(Records from a data collection)
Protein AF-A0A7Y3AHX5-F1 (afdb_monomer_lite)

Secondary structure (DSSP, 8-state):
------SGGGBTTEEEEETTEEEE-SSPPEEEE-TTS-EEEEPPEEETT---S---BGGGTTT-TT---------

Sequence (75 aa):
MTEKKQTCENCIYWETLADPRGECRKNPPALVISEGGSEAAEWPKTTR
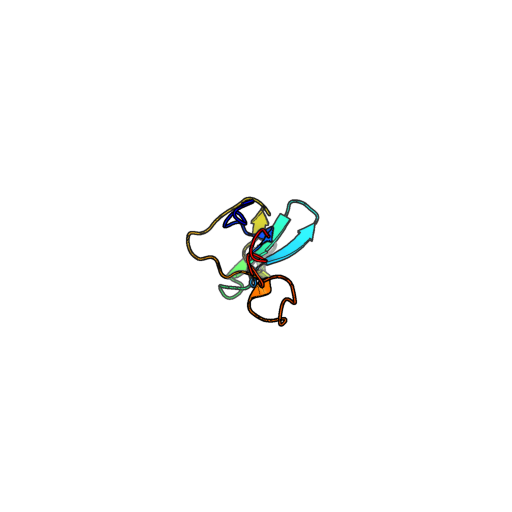GSWCGEHTLKCYIIGCEWCDDREGPDL

Structure (mmCIF, N/CA/C/O backbone):
data_AF-A0A7Y3AHX5-F1
#
_entry.id   AF-A0A7Y3AHX5-F1
#
loop_
_atom_site.group_PDB
_atom_site.id
_atom_site.type_symbol
_atom_site.label_atom_id
_atom_site.label_alt_id
_atom_site.label_comp_id
_atom_site.label_asym_id
_atom_site.label_entity_id
_atom_site.label_seq_id
_atom_site.pdbx_PDB_ins_code
_atom_site.Cartn_x
_atom_site.Cartn_y
_atom_site.Cartn_z
_atom_site.occupancy
_atom_site.B_iso_or_equiv
_atom_site.auth_seq_id
_atom_site.auth_comp_id
_atom_site.auth_asym_id
_atom_site.auth_atom_id
_atom_site.pdbx_PDB_model_num
ATOM 1 N N . MET A 1 1 ? -16.810 8.255 20.052 1.00 40.34 1 MET A N 1
ATOM 2 C CA . MET A 1 1 ? -16.357 7.097 19.254 1.00 40.34 1 MET A CA 1
ATOM 3 C C . MET A 1 1 ? -15.795 7.604 17.933 1.00 40.34 1 MET A C 1
ATOM 5 O O . MET A 1 1 ? -16.571 7.959 17.057 1.00 40.34 1 MET A O 1
ATOM 9 N N . THR A 1 2 ? -14.476 7.729 17.784 1.00 49.53 2 THR A N 1
ATOM 10 C CA . THR A 1 2 ? -13.899 8.030 16.462 1.00 49.53 2 THR A CA 1
ATOM 11 C C . THR A 1 2 ? -13.592 6.695 15.804 1.00 49.53 2 THR A C 1
ATOM 13 O O . THR A 1 2 ? -12.554 6.095 16.071 1.00 49.53 2 THR A O 1
ATOM 16 N N . GLU A 1 3 ? -14.534 6.185 15.013 1.00 59.88 3 GLU A N 1
ATOM 17 C CA . GLU A 1 3 ? -14.321 4.989 14.197 1.00 59.88 3 GLU A CA 1
ATOM 18 C C . GLU A 1 3 ? -13.059 5.195 13.344 1.00 59.88 3 GLU A C 1
ATOM 20 O O . GLU A 1 3 ? -12.949 6.181 12.604 1.00 59.88 3 GLU A O 1
ATOM 25 N N . LYS A 1 4 ? -12.059 4.310 13.479 1.00 67.44 4 LYS A N 1
ATOM 26 C CA . LYS A 1 4 ? -10.882 4.365 12.606 1.00 67.44 4 LYS A CA 1
ATOM 27 C C . LYS A 1 4 ? -11.341 4.021 11.198 1.00 67.44 4 LYS A C 1
ATOM 29 O O . LYS A 1 4 ? -11.692 2.877 10.919 1.00 67.44 4 LYS A O 1
ATOM 34 N N . LYS A 1 5 ? -11.332 5.026 10.323 1.00 80.44 5 LYS A N 1
ATOM 35 C CA . LYS A 1 5 ? -11.729 4.877 8.924 1.00 80.44 5 LYS A CA 1
ATOM 36 C C . LYS A 1 5 ? -10.902 3.770 8.274 1.00 80.44 5 LYS A C 1
ATOM 38 O O . LYS A 1 5 ? -9.683 3.718 8.451 1.00 80.44 5 LYS A O 1
ATOM 43 N N . GLN A 1 6 ? -11.576 2.906 7.522 1.00 88.88 6 GLN A N 1
ATOM 44 C CA . GLN A 1 6 ? -10.956 1.827 6.756 1.00 88.88 6 GLN A CA 1
ATOM 45 C C . GLN A 1 6 ? -10.214 2.417 5.554 1.00 88.88 6 GLN A C 1
ATOM 47 O O . GLN A 1 6 ? -10.703 2.391 4.434 1.00 88.88 6 GLN A O 1
ATOM 52 N N . THR A 1 7 ? -9.048 3.004 5.797 1.00 92.69 7 THR A N 1
ATOM 53 C CA . THR A 1 7 ? -8.222 3.666 4.785 1.00 92.69 7 THR A CA 1
ATOM 54 C C . THR A 1 7 ? -6.824 3.065 4.763 1.00 92.69 7 THR A C 1
ATOM 56 O O . THR A 1 7 ? -6.383 2.423 5.719 1.00 92.69 7 THR A O 1
ATOM 59 N N . CYS A 1 8 ? -6.105 3.262 3.660 1.00 93.31 8 CYS A N 1
ATOM 60 C CA . CYS A 1 8 ? -4.734 2.798 3.499 1.00 93.31 8 CYS A CA 1
ATOM 61 C C . CYS A 1 8 ? -3.831 3.229 4.665 1.00 93.31 8 CYS A C 1
ATOM 63 O O . CYS A 1 8 ? -3.090 2.399 5.174 1.00 93.31 8 CYS A O 1
ATOM 65 N N . GLU A 1 9 ? -3.948 4.457 5.178 1.00 92.19 9 GLU A N 1
ATOM 66 C CA . GLU A 1 9 ? -3.118 4.939 6.299 1.00 92.19 9 GLU A CA 1
ATOM 67 C C . GLU A 1 9 ? -3.208 4.060 7.564 1.00 92.19 9 GLU A C 1
ATOM 69 O O . GLU A 1 9 ? -2.219 3.891 8.284 1.00 92.19 9 GLU A O 1
ATOM 74 N N . ASN A 1 10 ? -4.376 3.448 7.796 1.00 90.12 10 ASN A N 1
ATOM 75 C CA . ASN A 1 10 ? -4.676 2.614 8.958 1.00 90.12 10 ASN A CA 1
ATOM 76 C C . ASN A 1 10 ? -4.447 1.111 8.701 1.00 90.12 10 ASN A C 1
ATOM 78 O O . ASN A 1 10 ? -4.550 0.306 9.634 1.00 90.12 10 ASN A O 1
ATOM 82 N N . CYS A 1 11 ? -4.095 0.735 7.468 1.00 92.00 11 CYS A N 1
ATOM 83 C CA . CYS A 1 11 ? -3.945 -0.649 7.030 1.00 92.00 11 CYS A CA 1
ATOM 84 C C . CYS A 1 11 ? -2.526 -1.185 7.266 1.00 92.00 11 CYS A C 1
ATOM 86 O O . CYS A 1 11 ? -1.553 -0.563 6.847 1.00 92.00 11 CYS A O 1
ATOM 88 N N . ILE A 1 12 ? -2.384 -2.373 7.858 1.00 92.94 12 ILE A N 1
ATOM 89 C CA . ILE A 1 12 ? -1.097 -3.026 8.161 1.00 92.94 12 ILE A CA 1
ATOM 90 C C . ILE A 1 12 ? -0.204 -3.220 6.939 1.00 92.94 12 ILE A C 1
ATOM 92 O O . ILE A 1 12 ? 1.015 -3.172 7.051 1.00 92.94 12 ILE A O 1
ATOM 96 N N . TYR A 1 13 ? -0.815 -3.387 5.772 1.00 93.81 13 TYR A N 1
ATOM 97 C CA . TYR A 1 13 ? -0.102 -3.620 4.526 1.00 93.81 13 TYR A CA 1
ATOM 98 C C . TYR A 1 13 ? 0.375 -2.334 3.850 1.00 93.81 13 TYR A C 1
ATOM 100 O O . TYR A 1 13 ? 1.003 -2.419 2.802 1.00 93.81 13 TYR A O 1
ATOM 108 N N . TRP A 1 14 ? 0.040 -1.153 4.368 1.00 94.44 14 TRP A N 1
ATOM 109 C CA . TRP A 1 14 ? 0.366 0.105 3.704 1.00 94.44 14 TRP A CA 1
ATOM 110 C C . TRP A 1 14 ? 1.589 0.780 4.322 1.00 94.44 14 TRP A C 1
ATOM 112 O O . TRP A 1 14 ? 1.615 1.082 5.525 1.00 94.44 14 TRP A O 1
ATOM 122 N N . GLU A 1 15 ? 2.572 1.065 3.474 1.00 95.00 15 GLU A N 1
ATOM 123 C CA . GLU A 1 15 ? 3.803 1.766 3.825 1.00 95.00 15 GLU A CA 1
ATOM 124 C C . GLU A 1 15 ? 3.823 3.152 3.171 1.00 95.00 15 GLU A C 1
ATOM 126 O O . GLU A 1 15 ? 3.580 3.301 1.972 1.00 95.00 15 GLU A O 1
ATOM 131 N N . THR A 1 16 ? 4.092 4.188 3.968 1.00 95.06 16 THR A N 1
ATOM 132 C CA . THR A 1 16 ? 4.164 5.567 3.474 1.00 95.06 16 THR A CA 1
ATOM 133 C C . THR A 1 16 ? 5.456 5.767 2.690 1.00 95.06 16 THR A C 1
ATOM 135 O O . THR A 1 16 ? 6.537 5.545 3.226 1.00 95.06 16 THR A O 1
ATOM 138 N N . LEU A 1 17 ? 5.344 6.264 1.457 1.00 92.88 17 LEU A N 1
ATOM 139 C CA . LEU A 1 17 ? 6.493 6.662 0.639 1.00 92.88 17 LEU A CA 1
ATOM 140 C C . LEU A 1 17 ? 6.723 8.174 0.717 1.00 92.88 17 LEU A C 1
ATOM 142 O O . LEU A 1 17 ? 7.793 8.634 1.100 1.00 92.88 17 LEU A O 1
ATOM 146 N N . ALA A 1 18 ? 5.700 8.949 0.360 1.00 91.50 18 ALA A N 1
ATOM 147 C CA . ALA A 1 18 ? 5.710 10.407 0.390 1.00 91.50 18 ALA A CA 1
ATOM 148 C C . ALA A 1 18 ? 4.264 10.895 0.459 1.00 91.50 18 ALA A C 1
ATOM 150 O O . ALA A 1 18 ? 3.498 10.616 -0.458 1.00 91.50 18 ALA A O 1
ATOM 151 N N . ASP A 1 19 ? 3.872 11.600 1.522 1.00 85.25 19 ASP A N 1
ATOM 152 C CA . ASP A 1 19 ? 2.474 11.991 1.746 1.00 85.25 19 ASP A CA 1
ATOM 153 C C . ASP A 1 19 ? 1.881 12.763 0.543 1.00 85.25 19 ASP A C 1
ATOM 155 O O . ASP A 1 19 ? 2.532 13.670 0.019 1.00 85.25 19 ASP A O 1
ATOM 159 N N . PRO A 1 20 ? 0.669 12.416 0.062 1.00 91.94 20 PRO A N 1
ATOM 160 C CA . PRO A 1 20 ? -0.273 11.418 0.587 1.00 91.94 20 PRO A CA 1
ATOM 161 C C . PRO A 1 20 ? -0.154 10.026 -0.065 1.00 91.94 20 PRO A C 1
ATOM 163 O O . PRO A 1 20 ? -1.119 9.263 -0.058 1.00 91.94 20 PRO A O 1
ATOM 166 N N . ARG A 1 21 ? 0.977 9.698 -0.693 1.00 95.62 21 ARG A N 1
ATOM 167 C CA . ARG A 1 21 ? 1.233 8.451 -1.430 1.00 95.62 21 ARG A CA 1
ATOM 168 C C . ARG A 1 21 ? 2.010 7.429 -0.597 1.00 95.62 21 ARG A C 1
ATOM 170 O O . ARG A 1 21 ? 2.915 7.753 0.172 1.00 95.62 21 ARG A O 1
ATOM 177 N N . GLY A 1 22 ? 1.691 6.168 -0.829 1.00 95.19 22 GLY A N 1
ATOM 178 C CA . GLY A 1 22 ? 2.390 5.020 -0.272 1.00 95.19 22 GLY A CA 1
ATOM 179 C C . GLY A 1 22 ? 2.236 3.806 -1.170 1.00 95.19 22 GLY A C 1
ATOM 180 O O . GLY A 1 22 ? 1.662 3.890 -2.259 1.00 95.19 22 GLY A O 1
ATOM 181 N N . GLU A 1 23 ? 2.740 2.679 -0.706 1.00 96.12 23 GLU A N 1
ATOM 182 C CA . GLU A 1 23 ? 2.675 1.400 -1.398 1.00 96.12 23 GLU A CA 1
ATOM 183 C C . GLU A 1 23 ? 1.897 0.367 -0.580 1.00 96.12 23 GLU A C 1
ATOM 185 O O . GLU A 1 23 ? 1.931 0.357 0.650 1.00 96.12 23 GLU A O 1
AT
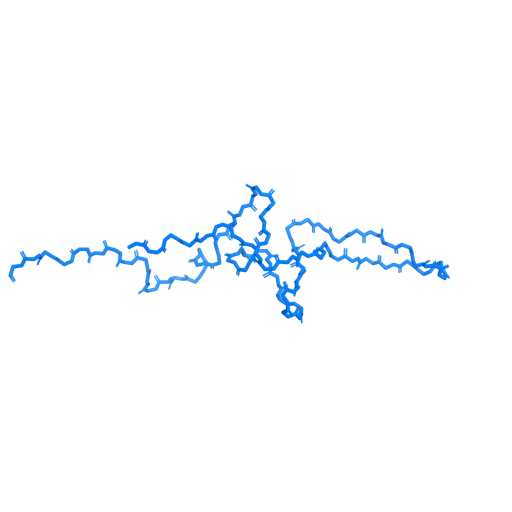OM 190 N N . CYS A 1 24 ? 1.147 -0.489 -1.273 1.00 95.00 24 CYS A N 1
ATOM 191 C CA . CYS A 1 24 ? 0.395 -1.576 -0.661 1.00 95.00 24 CYS A CA 1
ATOM 192 C C . CYS A 1 24 ? 1.166 -2.892 -0.802 1.00 95.00 24 CYS A C 1
ATOM 194 O O . CYS A 1 24 ? 1.328 -3.406 -1.905 1.00 95.00 24 CYS A O 1
ATOM 196 N N . ARG A 1 25 ? 1.575 -3.470 0.326 1.00 94.75 25 ARG A N 1
ATOM 197 C CA . ARG A 1 25 ? 2.334 -4.725 0.433 1.00 94.75 25 ARG A CA 1
ATOM 198 C C . ARG A 1 25 ? 1.451 -5.971 0.497 1.00 94.75 25 ARG A C 1
ATOM 200 O O . ARG A 1 25 ? 1.949 -7.069 0.722 1.00 94.75 25 ARG A O 1
ATOM 207 N N . LYS A 1 26 ? 0.131 -5.812 0.341 1.00 94.38 26 LYS A N 1
ATOM 208 C CA . LYS A 1 26 ? -0.824 -6.925 0.416 1.00 94.38 26 LYS A CA 1
ATOM 209 C C . LYS A 1 26 ? -0.688 -7.872 -0.776 1.00 94.38 26 LYS A C 1
ATOM 211 O O . LYS A 1 26 ? -0.715 -9.085 -0.608 1.00 94.38 26 LYS A O 1
ATOM 216 N N . ASN A 1 27 ? -0.574 -7.296 -1.967 1.00 90.69 27 ASN A N 1
ATOM 217 C CA . ASN A 1 27 ? -0.368 -8.031 -3.208 1.00 90.69 27 ASN A CA 1
ATOM 218 C C . ASN A 1 27 ? 1.103 -7.911 -3.604 1.00 90.69 27 ASN A C 1
ATOM 220 O O . ASN A 1 27 ? 1.669 -6.842 -3.376 1.00 90.69 27 ASN A O 1
ATOM 224 N N . PRO A 1 28 ? 1.707 -8.951 -4.203 1.00 93.44 28 PRO A N 1
ATOM 225 C CA . PRO A 1 28 ? 3.095 -8.899 -4.654 1.00 93.44 28 PRO A CA 1
ATOM 226 C C . PRO A 1 28 ? 3.329 -7.744 -5.644 1.00 93.44 28 PRO A C 1
ATOM 228 O O . PRO A 1 28 ? 2.381 -7.296 -6.300 1.00 93.44 28 PRO A O 1
ATOM 231 N N . PRO A 1 29 ? 4.581 -7.269 -5.782 1.00 94.38 29 PRO A N 1
ATOM 232 C CA . PRO A 1 29 ? 4.905 -6.234 -6.747 1.00 94.38 29 PRO A CA 1
ATOM 233 C C . PRO A 1 29 ? 4.627 -6.739 -8.165 1.00 94.38 29 PRO A C 1
ATOM 235 O O . PRO A 1 29 ? 4.880 -7.901 -8.492 1.00 94.38 29 PRO A O 1
ATOM 238 N N . ALA A 1 30 ? 4.101 -5.858 -9.007 1.00 92.25 30 ALA A N 1
ATOM 239 C CA . ALA A 1 30 ? 3.873 -6.144 -10.412 1.00 92.25 30 ALA A CA 1
ATOM 240 C C . ALA A 1 30 ? 5.134 -5.823 -11.217 1.00 92.25 30 ALA A C 1
ATOM 242 O O . ALA A 1 30 ? 5.844 -4.861 -10.917 1.00 92.25 30 ALA A O 1
ATOM 243 N N . LEU A 1 31 ? 5.396 -6.611 -12.259 1.00 94.06 31 LEU A N 1
ATOM 244 C CA . LEU A 1 31 ? 6.412 -6.263 -13.245 1.00 94.06 31 LEU A CA 1
ATOM 245 C C . LEU A 1 31 ? 5.914 -5.083 -14.078 1.00 94.06 31 LEU A C 1
ATOM 247 O O . LEU A 1 31 ? 4.857 -5.154 -14.706 1.00 94.06 31 LEU A O 1
ATOM 251 N N . VAL A 1 32 ? 6.688 -4.006 -14.080 1.00 91.00 32 VAL A N 1
ATOM 252 C CA . VAL A 1 32 ? 6.491 -2.838 -14.929 1.00 91.00 32 VAL A CA 1
ATOM 253 C C . VAL A 1 32 ? 7.649 -2.740 -15.912 1.00 91.00 32 VAL A C 1
ATOM 255 O O . VAL A 1 32 ? 8.814 -2.919 -15.555 1.00 91.00 32 VAL A O 1
ATOM 258 N N . ILE A 1 33 ? 7.316 -2.460 -17.167 1.00 90.81 33 ILE A N 1
ATOM 259 C CA . ILE A 1 33 ? 8.290 -2.230 -18.231 1.00 90.81 33 ILE A CA 1
ATOM 260 C C . ILE A 1 33 ? 8.331 -0.723 -18.456 1.00 90.81 33 ILE A C 1
ATOM 262 O O . ILE A 1 33 ? 7.327 -0.114 -18.824 1.00 90.81 33 ILE A O 1
ATOM 266 N N . SER A 1 34 ? 9.481 -0.115 -18.186 1.00 85.75 34 SER A N 1
ATOM 267 C CA . SER A 1 34 ? 9.701 1.310 -18.438 1.00 85.75 34 SER A CA 1
ATOM 268 C C . SER A 1 34 ? 9.753 1.582 -19.941 1.00 85.75 34 SER A C 1
ATOM 270 O O . SER A 1 34 ? 10.085 0.692 -20.721 1.00 85.75 34 SER A O 1
ATOM 272 N N . GLU A 1 35 ? 9.525 2.828 -20.362 1.00 84.75 35 GLU A N 1
ATOM 273 C CA . GLU A 1 35 ? 9.574 3.214 -21.787 1.00 84.75 35 GLU A CA 1
ATOM 274 C C . GLU A 1 35 ? 10.921 2.887 -22.469 1.00 84.75 35 GLU A C 1
ATOM 276 O O . GLU A 1 35 ? 10.972 2.697 -23.680 1.00 84.75 35 GLU A O 1
ATOM 281 N N . GLY A 1 36 ? 12.006 2.753 -21.694 1.00 87.69 36 GLY A N 1
ATOM 282 C CA . GLY A 1 36 ? 13.327 2.317 -22.166 1.00 87.69 36 GLY A CA 1
ATOM 283 C C . GLY A 1 36 ? 13.559 0.799 -22.197 1.00 87.69 36 GLY A C 1
ATOM 284 O O . GLY A 1 36 ? 14.694 0.377 -22.394 1.00 87.69 36 GLY A O 1
ATOM 285 N N . GLY A 1 37 ? 12.533 -0.024 -21.959 1.00 87.75 37 GLY A N 1
ATOM 286 C CA . GLY A 1 37 ? 12.634 -1.490 -21.937 1.00 87.75 37 GLY A CA 1
ATOM 287 C C . GLY A 1 37 ? 13.179 -2.088 -20.636 1.00 87.75 37 GLY A C 1
ATOM 288 O O . GLY A 1 37 ? 13.303 -3.304 -20.534 1.00 87.75 37 GLY A O 1
ATOM 289 N N . SER A 1 38 ? 13.489 -1.264 -19.632 1.00 88.81 38 SER A N 1
ATOM 290 C CA . SER A 1 38 ? 13.918 -1.744 -18.316 1.00 88.81 38 SER A CA 1
ATOM 291 C C . SER A 1 38 ? 12.745 -2.335 -17.541 1.00 88.81 38 SER A C 1
ATOM 293 O O . SER A 1 38 ? 11.721 -1.672 -17.355 1.00 88.81 38 SER A O 1
ATOM 295 N N . GLU A 1 39 ? 12.922 -3.554 -17.046 1.00 93.00 39 GLU A N 1
ATOM 296 C CA . GLU A 1 39 ? 11.959 -4.243 -16.191 1.00 93.00 39 GLU A CA 1
ATOM 297 C C . GLU A 1 39 ? 12.231 -3.920 -14.717 1.00 93.00 39 GLU A C 1
ATOM 299 O O . GLU A 1 39 ? 13.369 -3.995 -14.248 1.00 93.00 39 GLU A O 1
ATOM 304 N N . ALA A 1 40 ? 11.184 -3.571 -13.973 1.00 92.12 40 ALA A N 1
ATOM 305 C CA . ALA A 1 40 ? 11.248 -3.386 -12.529 1.00 92.12 40 ALA A CA 1
ATOM 306 C C . ALA A 1 40 ? 10.040 -4.041 -11.855 1.00 92.12 40 ALA A C 1
ATOM 308 O O . ALA A 1 40 ? 8.949 -4.082 -12.414 1.00 92.12 40 ALA A O 1
ATOM 309 N N . ALA A 1 41 ? 10.230 -4.551 -10.641 1.00 94.06 41 ALA A N 1
ATOM 310 C CA . ALA A 1 41 ? 9.128 -5.002 -9.802 1.00 94.06 41 ALA A CA 1
ATOM 311 C C . ALA A 1 41 ? 8.687 -3.836 -8.908 1.00 94.06 41 ALA A C 1
ATOM 313 O O . ALA A 1 41 ? 9.450 -3.394 -8.049 1.00 94.06 41 ALA A O 1
ATOM 314 N N . GLU A 1 42 ? 7.468 -3.335 -9.102 1.00 94.44 42 GLU A N 1
ATOM 315 C CA . GLU A 1 42 ? 6.921 -2.216 -8.333 1.00 94.44 42 GLU A CA 1
ATOM 316 C C . GLU A 1 42 ? 5.695 -2.628 -7.518 1.00 94.44 42 GLU A C 1
ATOM 318 O O . GLU A 1 42 ? 4.772 -3.280 -8.011 1.00 94.44 42 GLU A O 1
ATOM 323 N N . TRP A 1 43 ? 5.658 -2.205 -6.255 1.00 95.12 43 TRP A N 1
ATOM 324 C CA . TRP A 1 43 ? 4.476 -2.372 -5.418 1.00 95.12 43 TRP A CA 1
ATOM 325 C C . TRP A 1 43 ? 3.342 -1.441 -5.868 1.00 95.12 43 TRP A C 1
ATOM 327 O O . TRP A 1 43 ? 3.602 -0.318 -6.315 1.00 95.12 43 TRP A O 1
ATOM 337 N N . PRO A 1 44 ? 2.070 -1.858 -5.717 1.00 94.12 44 PRO A N 1
ATOM 338 C CA . PRO A 1 44 ? 0.928 -1.008 -6.026 1.00 94.12 44 PRO A CA 1
ATOM 339 C C . PRO A 1 44 ? 0.956 0.309 -5.239 1.00 94.12 44 PRO A C 1
ATOM 341 O O . PRO A 1 44 ? 0.835 0.325 -4.011 1.00 94.12 44 PRO A O 1
ATOM 344 N N . LYS A 1 45 ? 1.067 1.429 -5.957 1.00 94.25 45 LYS A N 1
ATOM 345 C CA . LYS A 1 45 ? 1.040 2.779 -5.380 1.00 94.25 45 LYS A CA 1
ATOM 346 C C . LYS A 1 45 ? -0.404 3.199 -5.105 1.00 94.25 45 LYS A C 1
ATOM 348 O O . LYS A 1 45 ? -1.250 3.165 -5.993 1.00 94.25 45 LYS A O 1
ATOM 353 N N . THR A 1 46 ? -0.685 3.615 -3.875 1.00 94.56 46 THR A N 1
ATOM 354 C CA . THR A 1 46 ? -2.022 4.023 -3.408 1.00 94.56 46 THR A CA 1
ATOM 355 C C . THR A 1 46 ? -1.939 5.301 -2.573 1.00 94.56 46 THR A C 1
ATOM 357 O O . THR A 1 46 ? -0.859 5.706 -2.139 1.00 94.56 46 THR A O 1
ATOM 360 N N . THR A 1 47 ? -3.070 5.976 -2.356 1.00 95.50 47 THR A N 1
ATOM 361 C CA . THR A 1 47 ? -3.134 7.173 -1.501 1.00 95.50 47 THR A CA 1
ATOM 362 C C . THR A 1 47 ? -3.615 6.835 -0.096 1.00 95.50 47 THR A C 1
ATOM 364 O O . THR A 1 47 ? -4.420 5.925 0.080 1.00 95.50 47 THR A O 1
ATOM 367 N N . ARG A 1 48 ? -3.179 7.609 0.905 1.00 93.94 48 ARG A N 1
ATOM 368 C CA . ARG A 1 48 ? -3.469 7.372 2.330 1.00 93.94 48 ARG A CA 1
ATOM 369 C C . ARG A 1 48 ? -4.965 7.220 2.643 1.00 93.94 48 ARG A C 1
ATOM 371 O O . ARG A 1 48 ? -5.329 6.411 3.485 1.00 93.94 48 ARG A O 1
ATOM 378 N N . GLY A 1 49 ? -5.820 7.953 1.923 1.00 92.19 49 GLY A N 1
ATOM 379 C CA . GLY A 1 49 ? -7.278 7.943 2.092 1.00 92.19 49 GLY A CA 1
ATOM 380 C C . GLY A 1 49 ? -8.033 6.932 1.222 1.00 92.19 49 GLY A C 1
ATOM 381 O O . GLY A 1 49 ? -9.258 6.901 1.283 1.00 92.19 49 GLY A O 1
ATOM 382 N N . SER A 1 50 ? -7.343 6.140 0.394 1.00 92.50 50 SER A N 1
ATOM 383 C CA . SER A 1 50 ? -7.983 5.107 -0.429 1.00 92.50 50 SER A CA 1
ATOM 384 C C . SER A 1 50 ? -8.390 3.889 0.400 1.00 92.50 50 SER A C 1
ATOM 386 O O . SER A 1 50 ? -7.848 3.643 1.476 1.00 92.50 50 SER A O 1
ATOM 388 N N . TRP A 1 51 ? -9.321 3.098 -0.132 1.00 90.69 51 TRP A N 1
ATOM 389 C CA . TRP A 1 51 ? -9.747 1.826 0.441 1.00 90.69 51 TRP A CA 1
ATOM 390 C C . TRP A 1 51 ? -9.996 0.811 -0.672 1.00 90.69 51 TRP A C 1
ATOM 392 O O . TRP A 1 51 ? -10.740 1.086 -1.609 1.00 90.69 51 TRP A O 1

* _GOAL OF THE EXERCISE_: Taking the entries above, write out exactly the lines starting with the line containing "ATOM 247 O O" and going on through the line containing "ATOM 283 C C", both included, and nothing else.

* _EXERCISE SOLUTION_:
ATOM 247 O O . LEU A 1 31 ? 4.857 -5.154 -14.706 1.00 94.06 31 LEU A O 1
ATOM 251 N N . VAL A 1 32 ? 6.688 -4.006 -14.080 1.00 91.00 32 VAL A N 1
ATOM 252 C CA . VAL A 1 32 ? 6.491 -2.838 -14.929 1.00 91.00 32 VAL A CA 1
ATOM 253 C C . VAL A 1 32 ? 7.649 -2.740 -15.912 1.00 91.00 32 VAL A C 1
ATOM 255 O O . VAL A 1 32 ? 8.814 -2.919 -15.555 1.00 91.00 32 VAL A O 1
ATOM 258 N N . ILE A 1 33 ? 7.316 -2.460 -17.167 1.00 90.81 33 ILE A N 1
ATOM 259 C CA . ILE A 1 33 ? 8.290 -2.230 -18.231 1.00 90.81 33 ILE A CA 1
ATOM 260 C C . ILE A 1 33 ? 8.331 -0.723 -18.456 1.00 90.81 33 ILE A C 1
ATOM 262 O O . ILE A 1 33 ? 7.327 -0.114 -18.824 1.00 90.81 33 ILE A O 1
ATOM 266 N N . SER A 1 34 ? 9.481 -0.115 -18.186 1.00 85.75 34 SER A N 1
ATOM 267 C CA . SER A 1 34 ? 9.701 1.310 -18.438 1.00 85.75 34 SER A CA 1
ATOM 268 C C . SER A 1 34 ? 9.753 1.582 -19.941 1.00 85.75 34 SER A C 1
ATOM 270 O O . SER A 1 34 ? 10.085 0.692 -20.721 1.00 85.75 34 SER A O 1
ATOM 272 N N . GLU A 1 35 ? 9.525 2.828 -20.362 1.00 84.75 35 GLU A N 1
ATOM 273 C CA . GLU A 1 35 ? 9.574 3.214 -21.787 1.00 84.75 35 GLU A CA 1
ATOM 274 C C . GLU A 1 35 ? 10.921 2.887 -22.469 1.00 84.75 35 GLU A C 1
ATOM 276 O O . GLU A 1 35 ? 10.972 2.697 -23.680 1.00 84.75 35 GLU A O 1
ATOM 281 N N . GLY A 1 36 ? 12.006 2.753 -21.694 1.00 87.69 36 GLY A N 1
ATOM 282 C CA . GLY A 1 36 ? 13.327 2.317 -22.166 1.00 87.69 36 GLY A CA 1
ATOM 283 C C . GLY A 1 36 ? 13.559 0.799 -22.197 1.00 87.69 36 GLY A C 1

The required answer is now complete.